** WORK INSTRUCTION **
Instruction for the entries that follow: retype exactly the lines from the line with "ATOM 114 N N" to the line with "ATOM 118 O O", both included, and omit all others.

** SOURCE MATERIAL **
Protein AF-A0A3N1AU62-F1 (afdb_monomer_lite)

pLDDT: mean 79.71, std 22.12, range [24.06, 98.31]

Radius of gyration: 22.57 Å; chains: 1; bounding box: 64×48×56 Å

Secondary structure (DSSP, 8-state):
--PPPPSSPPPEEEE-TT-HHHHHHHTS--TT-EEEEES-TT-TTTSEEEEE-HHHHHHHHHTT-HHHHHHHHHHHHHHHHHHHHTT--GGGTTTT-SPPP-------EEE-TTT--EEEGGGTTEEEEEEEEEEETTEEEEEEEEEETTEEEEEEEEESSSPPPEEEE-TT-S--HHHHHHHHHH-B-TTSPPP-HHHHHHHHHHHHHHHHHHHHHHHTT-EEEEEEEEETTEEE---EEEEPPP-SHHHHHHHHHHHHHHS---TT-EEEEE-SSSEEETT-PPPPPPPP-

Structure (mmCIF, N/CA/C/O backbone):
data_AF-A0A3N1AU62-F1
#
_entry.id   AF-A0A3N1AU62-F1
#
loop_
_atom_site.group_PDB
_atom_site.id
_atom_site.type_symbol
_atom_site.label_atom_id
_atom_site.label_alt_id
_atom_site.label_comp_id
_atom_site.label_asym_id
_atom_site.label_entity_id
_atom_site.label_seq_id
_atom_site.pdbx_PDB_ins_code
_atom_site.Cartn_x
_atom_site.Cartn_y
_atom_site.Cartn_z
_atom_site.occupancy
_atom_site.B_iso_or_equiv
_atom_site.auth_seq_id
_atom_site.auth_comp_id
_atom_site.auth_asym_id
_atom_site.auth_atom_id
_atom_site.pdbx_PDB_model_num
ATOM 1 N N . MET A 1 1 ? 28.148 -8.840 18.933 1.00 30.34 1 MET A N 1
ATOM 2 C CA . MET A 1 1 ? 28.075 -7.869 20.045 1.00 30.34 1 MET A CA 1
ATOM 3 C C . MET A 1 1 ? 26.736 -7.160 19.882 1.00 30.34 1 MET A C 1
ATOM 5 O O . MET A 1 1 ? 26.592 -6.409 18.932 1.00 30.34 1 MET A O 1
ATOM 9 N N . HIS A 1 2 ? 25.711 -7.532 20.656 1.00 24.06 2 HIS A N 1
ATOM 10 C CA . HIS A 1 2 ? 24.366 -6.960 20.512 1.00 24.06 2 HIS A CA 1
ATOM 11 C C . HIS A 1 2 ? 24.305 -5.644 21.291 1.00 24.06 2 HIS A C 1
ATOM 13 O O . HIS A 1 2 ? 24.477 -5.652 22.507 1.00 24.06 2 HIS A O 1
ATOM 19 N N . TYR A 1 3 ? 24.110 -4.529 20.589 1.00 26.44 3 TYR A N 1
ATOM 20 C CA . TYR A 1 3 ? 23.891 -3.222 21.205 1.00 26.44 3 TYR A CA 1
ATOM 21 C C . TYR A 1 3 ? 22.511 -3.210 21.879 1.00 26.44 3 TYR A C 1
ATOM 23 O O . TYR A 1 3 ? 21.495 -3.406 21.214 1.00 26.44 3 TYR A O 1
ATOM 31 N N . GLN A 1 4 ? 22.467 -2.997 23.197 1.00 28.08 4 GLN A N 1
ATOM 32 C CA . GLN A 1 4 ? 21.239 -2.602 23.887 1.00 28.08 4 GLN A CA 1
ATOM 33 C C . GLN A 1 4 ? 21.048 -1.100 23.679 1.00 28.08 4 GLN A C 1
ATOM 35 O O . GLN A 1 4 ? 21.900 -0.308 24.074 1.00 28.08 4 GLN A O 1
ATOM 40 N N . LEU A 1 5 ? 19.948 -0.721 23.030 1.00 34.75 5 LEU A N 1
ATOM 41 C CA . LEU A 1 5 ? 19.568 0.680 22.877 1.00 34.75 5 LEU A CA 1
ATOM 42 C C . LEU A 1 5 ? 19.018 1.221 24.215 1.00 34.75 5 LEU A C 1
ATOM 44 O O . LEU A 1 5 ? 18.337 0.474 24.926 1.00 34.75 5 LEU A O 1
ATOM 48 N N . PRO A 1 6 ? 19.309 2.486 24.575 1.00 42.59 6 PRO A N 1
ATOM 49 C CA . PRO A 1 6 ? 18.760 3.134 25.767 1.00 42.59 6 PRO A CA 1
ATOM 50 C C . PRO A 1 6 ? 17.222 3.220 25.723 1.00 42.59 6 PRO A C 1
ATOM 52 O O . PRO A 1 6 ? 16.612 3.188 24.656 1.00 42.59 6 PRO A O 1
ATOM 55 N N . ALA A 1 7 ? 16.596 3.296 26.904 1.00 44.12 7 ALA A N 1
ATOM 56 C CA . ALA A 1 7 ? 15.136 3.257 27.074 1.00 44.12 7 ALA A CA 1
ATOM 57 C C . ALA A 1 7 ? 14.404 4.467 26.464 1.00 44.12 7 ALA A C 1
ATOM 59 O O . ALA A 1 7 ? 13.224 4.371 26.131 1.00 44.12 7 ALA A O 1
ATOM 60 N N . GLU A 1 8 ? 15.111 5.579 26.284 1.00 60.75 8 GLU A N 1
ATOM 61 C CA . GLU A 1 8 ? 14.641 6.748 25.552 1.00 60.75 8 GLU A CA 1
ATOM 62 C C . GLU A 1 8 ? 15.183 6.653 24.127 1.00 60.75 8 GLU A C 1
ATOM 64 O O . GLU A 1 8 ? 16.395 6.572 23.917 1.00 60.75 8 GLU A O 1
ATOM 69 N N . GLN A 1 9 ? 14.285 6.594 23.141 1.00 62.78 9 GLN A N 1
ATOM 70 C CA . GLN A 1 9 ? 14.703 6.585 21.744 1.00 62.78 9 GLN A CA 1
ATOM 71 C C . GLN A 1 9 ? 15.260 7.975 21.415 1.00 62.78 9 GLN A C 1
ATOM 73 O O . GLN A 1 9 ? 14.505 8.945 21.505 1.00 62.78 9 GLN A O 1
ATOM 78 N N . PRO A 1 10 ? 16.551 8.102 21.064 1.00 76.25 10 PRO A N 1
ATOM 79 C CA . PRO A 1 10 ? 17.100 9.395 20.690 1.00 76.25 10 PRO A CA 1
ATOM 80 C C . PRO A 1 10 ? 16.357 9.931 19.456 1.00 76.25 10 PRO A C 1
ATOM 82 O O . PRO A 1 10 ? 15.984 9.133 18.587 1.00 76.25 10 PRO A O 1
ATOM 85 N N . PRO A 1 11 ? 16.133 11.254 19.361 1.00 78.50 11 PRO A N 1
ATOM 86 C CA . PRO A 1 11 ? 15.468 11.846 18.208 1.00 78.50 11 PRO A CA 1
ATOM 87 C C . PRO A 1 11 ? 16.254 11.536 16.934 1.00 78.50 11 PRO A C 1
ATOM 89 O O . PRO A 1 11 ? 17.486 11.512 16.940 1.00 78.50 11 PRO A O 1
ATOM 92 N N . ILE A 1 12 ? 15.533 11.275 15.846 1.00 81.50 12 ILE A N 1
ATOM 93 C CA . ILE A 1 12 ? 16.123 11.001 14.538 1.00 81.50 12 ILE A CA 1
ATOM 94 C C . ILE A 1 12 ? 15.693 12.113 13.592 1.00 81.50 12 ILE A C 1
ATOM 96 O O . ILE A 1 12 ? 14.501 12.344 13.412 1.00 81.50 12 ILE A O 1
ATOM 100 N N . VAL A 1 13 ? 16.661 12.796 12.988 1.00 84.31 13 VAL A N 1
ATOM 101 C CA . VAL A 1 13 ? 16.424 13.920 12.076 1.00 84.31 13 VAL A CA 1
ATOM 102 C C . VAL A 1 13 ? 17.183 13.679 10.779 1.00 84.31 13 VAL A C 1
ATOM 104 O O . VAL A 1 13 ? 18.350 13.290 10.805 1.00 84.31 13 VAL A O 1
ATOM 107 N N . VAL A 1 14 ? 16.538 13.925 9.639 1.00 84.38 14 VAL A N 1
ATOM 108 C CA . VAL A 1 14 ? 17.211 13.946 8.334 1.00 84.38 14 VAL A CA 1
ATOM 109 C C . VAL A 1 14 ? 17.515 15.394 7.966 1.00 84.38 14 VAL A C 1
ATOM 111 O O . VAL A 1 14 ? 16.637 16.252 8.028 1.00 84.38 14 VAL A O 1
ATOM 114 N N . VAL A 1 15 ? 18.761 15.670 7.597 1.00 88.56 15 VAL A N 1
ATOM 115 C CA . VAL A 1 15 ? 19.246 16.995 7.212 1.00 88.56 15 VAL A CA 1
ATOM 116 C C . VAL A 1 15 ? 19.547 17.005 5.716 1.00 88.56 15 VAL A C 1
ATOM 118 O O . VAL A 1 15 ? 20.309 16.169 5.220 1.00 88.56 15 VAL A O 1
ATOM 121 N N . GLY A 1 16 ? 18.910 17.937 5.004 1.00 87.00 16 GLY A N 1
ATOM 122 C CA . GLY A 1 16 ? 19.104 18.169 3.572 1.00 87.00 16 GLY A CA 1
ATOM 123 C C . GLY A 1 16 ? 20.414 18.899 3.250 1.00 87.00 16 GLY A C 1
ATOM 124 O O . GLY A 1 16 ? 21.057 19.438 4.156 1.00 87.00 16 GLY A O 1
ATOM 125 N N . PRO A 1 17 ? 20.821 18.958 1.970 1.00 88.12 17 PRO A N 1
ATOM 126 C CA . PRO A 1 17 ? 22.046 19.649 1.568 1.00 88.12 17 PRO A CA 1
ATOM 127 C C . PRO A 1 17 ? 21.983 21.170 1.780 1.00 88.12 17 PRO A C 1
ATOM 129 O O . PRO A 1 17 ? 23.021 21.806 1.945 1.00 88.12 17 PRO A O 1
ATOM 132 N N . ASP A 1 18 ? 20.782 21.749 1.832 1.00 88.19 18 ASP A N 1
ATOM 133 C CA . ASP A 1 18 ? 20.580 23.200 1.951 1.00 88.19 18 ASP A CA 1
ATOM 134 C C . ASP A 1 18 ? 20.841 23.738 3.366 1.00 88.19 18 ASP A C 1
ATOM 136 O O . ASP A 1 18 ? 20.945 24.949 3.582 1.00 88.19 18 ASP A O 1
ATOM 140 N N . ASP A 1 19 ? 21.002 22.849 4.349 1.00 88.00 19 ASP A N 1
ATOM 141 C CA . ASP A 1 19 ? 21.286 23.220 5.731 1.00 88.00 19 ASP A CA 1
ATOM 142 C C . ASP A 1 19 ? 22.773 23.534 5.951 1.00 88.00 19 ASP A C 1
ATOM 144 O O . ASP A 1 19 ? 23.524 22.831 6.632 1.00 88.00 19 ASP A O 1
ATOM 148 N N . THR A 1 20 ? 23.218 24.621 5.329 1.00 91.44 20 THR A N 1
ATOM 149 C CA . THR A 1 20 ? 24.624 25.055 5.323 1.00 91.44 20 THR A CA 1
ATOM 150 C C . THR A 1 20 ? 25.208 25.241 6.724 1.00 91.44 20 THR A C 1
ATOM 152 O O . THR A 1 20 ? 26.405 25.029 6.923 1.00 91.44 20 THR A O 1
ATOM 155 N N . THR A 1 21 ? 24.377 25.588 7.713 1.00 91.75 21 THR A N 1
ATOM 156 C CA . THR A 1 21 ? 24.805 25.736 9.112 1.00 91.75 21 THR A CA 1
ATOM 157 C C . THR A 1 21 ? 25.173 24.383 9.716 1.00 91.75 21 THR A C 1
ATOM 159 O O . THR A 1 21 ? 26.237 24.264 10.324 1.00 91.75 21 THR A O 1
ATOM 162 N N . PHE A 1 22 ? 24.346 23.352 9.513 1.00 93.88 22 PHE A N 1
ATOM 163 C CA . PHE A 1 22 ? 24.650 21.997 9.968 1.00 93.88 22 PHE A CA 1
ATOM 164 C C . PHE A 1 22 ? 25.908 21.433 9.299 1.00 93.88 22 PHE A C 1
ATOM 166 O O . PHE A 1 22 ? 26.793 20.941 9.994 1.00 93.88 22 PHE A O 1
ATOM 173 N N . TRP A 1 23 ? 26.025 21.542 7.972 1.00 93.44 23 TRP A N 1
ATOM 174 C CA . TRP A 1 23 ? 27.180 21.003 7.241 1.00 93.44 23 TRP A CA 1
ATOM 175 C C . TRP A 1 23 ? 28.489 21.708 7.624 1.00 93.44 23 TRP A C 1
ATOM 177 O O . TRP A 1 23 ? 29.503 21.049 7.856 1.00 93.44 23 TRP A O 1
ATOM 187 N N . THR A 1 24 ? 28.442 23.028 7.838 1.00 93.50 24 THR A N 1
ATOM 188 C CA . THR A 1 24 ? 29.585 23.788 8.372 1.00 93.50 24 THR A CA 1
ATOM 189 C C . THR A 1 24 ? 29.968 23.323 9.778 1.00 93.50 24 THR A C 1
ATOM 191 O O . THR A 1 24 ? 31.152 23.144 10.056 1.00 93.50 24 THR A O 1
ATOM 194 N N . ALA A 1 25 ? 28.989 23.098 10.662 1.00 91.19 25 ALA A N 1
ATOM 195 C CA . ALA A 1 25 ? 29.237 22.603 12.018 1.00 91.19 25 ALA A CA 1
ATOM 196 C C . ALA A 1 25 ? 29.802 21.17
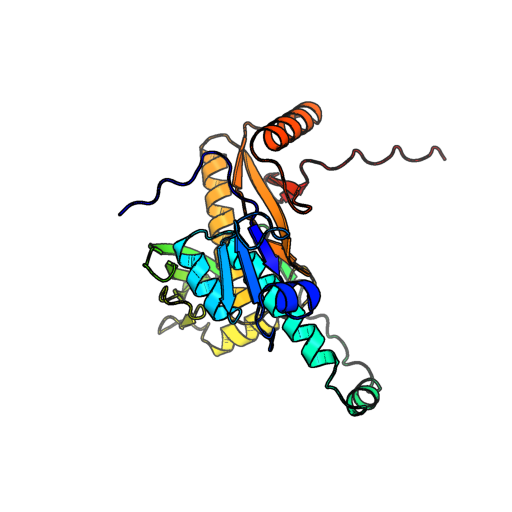1 12.031 1.00 91.19 25 ALA A C 1
ATOM 198 O O . ALA A 1 25 ? 30.618 20.842 12.890 1.00 91.19 25 ALA A O 1
ATOM 199 N N . LEU A 1 26 ? 29.407 20.341 11.061 1.00 92.62 26 LEU A N 1
ATOM 200 C CA . LEU A 1 26 ? 29.943 18.995 10.853 1.00 92.62 26 LEU A CA 1
ATOM 201 C C . LEU A 1 26 ? 31.372 19.014 10.271 1.00 92.62 26 LEU A C 1
ATOM 203 O O . LEU A 1 26 ? 32.097 18.030 10.403 1.00 92.62 26 LEU A O 1
ATOM 207 N N . GLY A 1 27 ? 31.788 20.125 9.652 1.00 93.12 27 GLY A N 1
ATOM 208 C CA . GLY A 1 27 ? 33.076 20.249 8.966 1.00 93.12 27 GLY A CA 1
ATOM 209 C C . GLY A 1 27 ? 33.141 19.474 7.645 1.00 93.12 27 GLY A C 1
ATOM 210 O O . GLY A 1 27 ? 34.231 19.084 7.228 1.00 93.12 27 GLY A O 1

** ANSWER SPACE **
ATOM 114 N N . VAL A 1 15 ? 18.761 15.670 7.597 1.00 88.56 15 VAL A N 1
ATOM 115 C CA . VAL A 1 15 ? 19.246 16.995 7.212 1.00 88.56 15 VAL A CA 1
ATOM 116 C C . VAL A 1 15 ? 19.547 17.005 5.716 1.00 88.56 15 VAL A C 1
ATOM 118 O O . VAL A 1 15 ? 20.309 16.169 5.220 1.00 88.56 15 VAL A O 1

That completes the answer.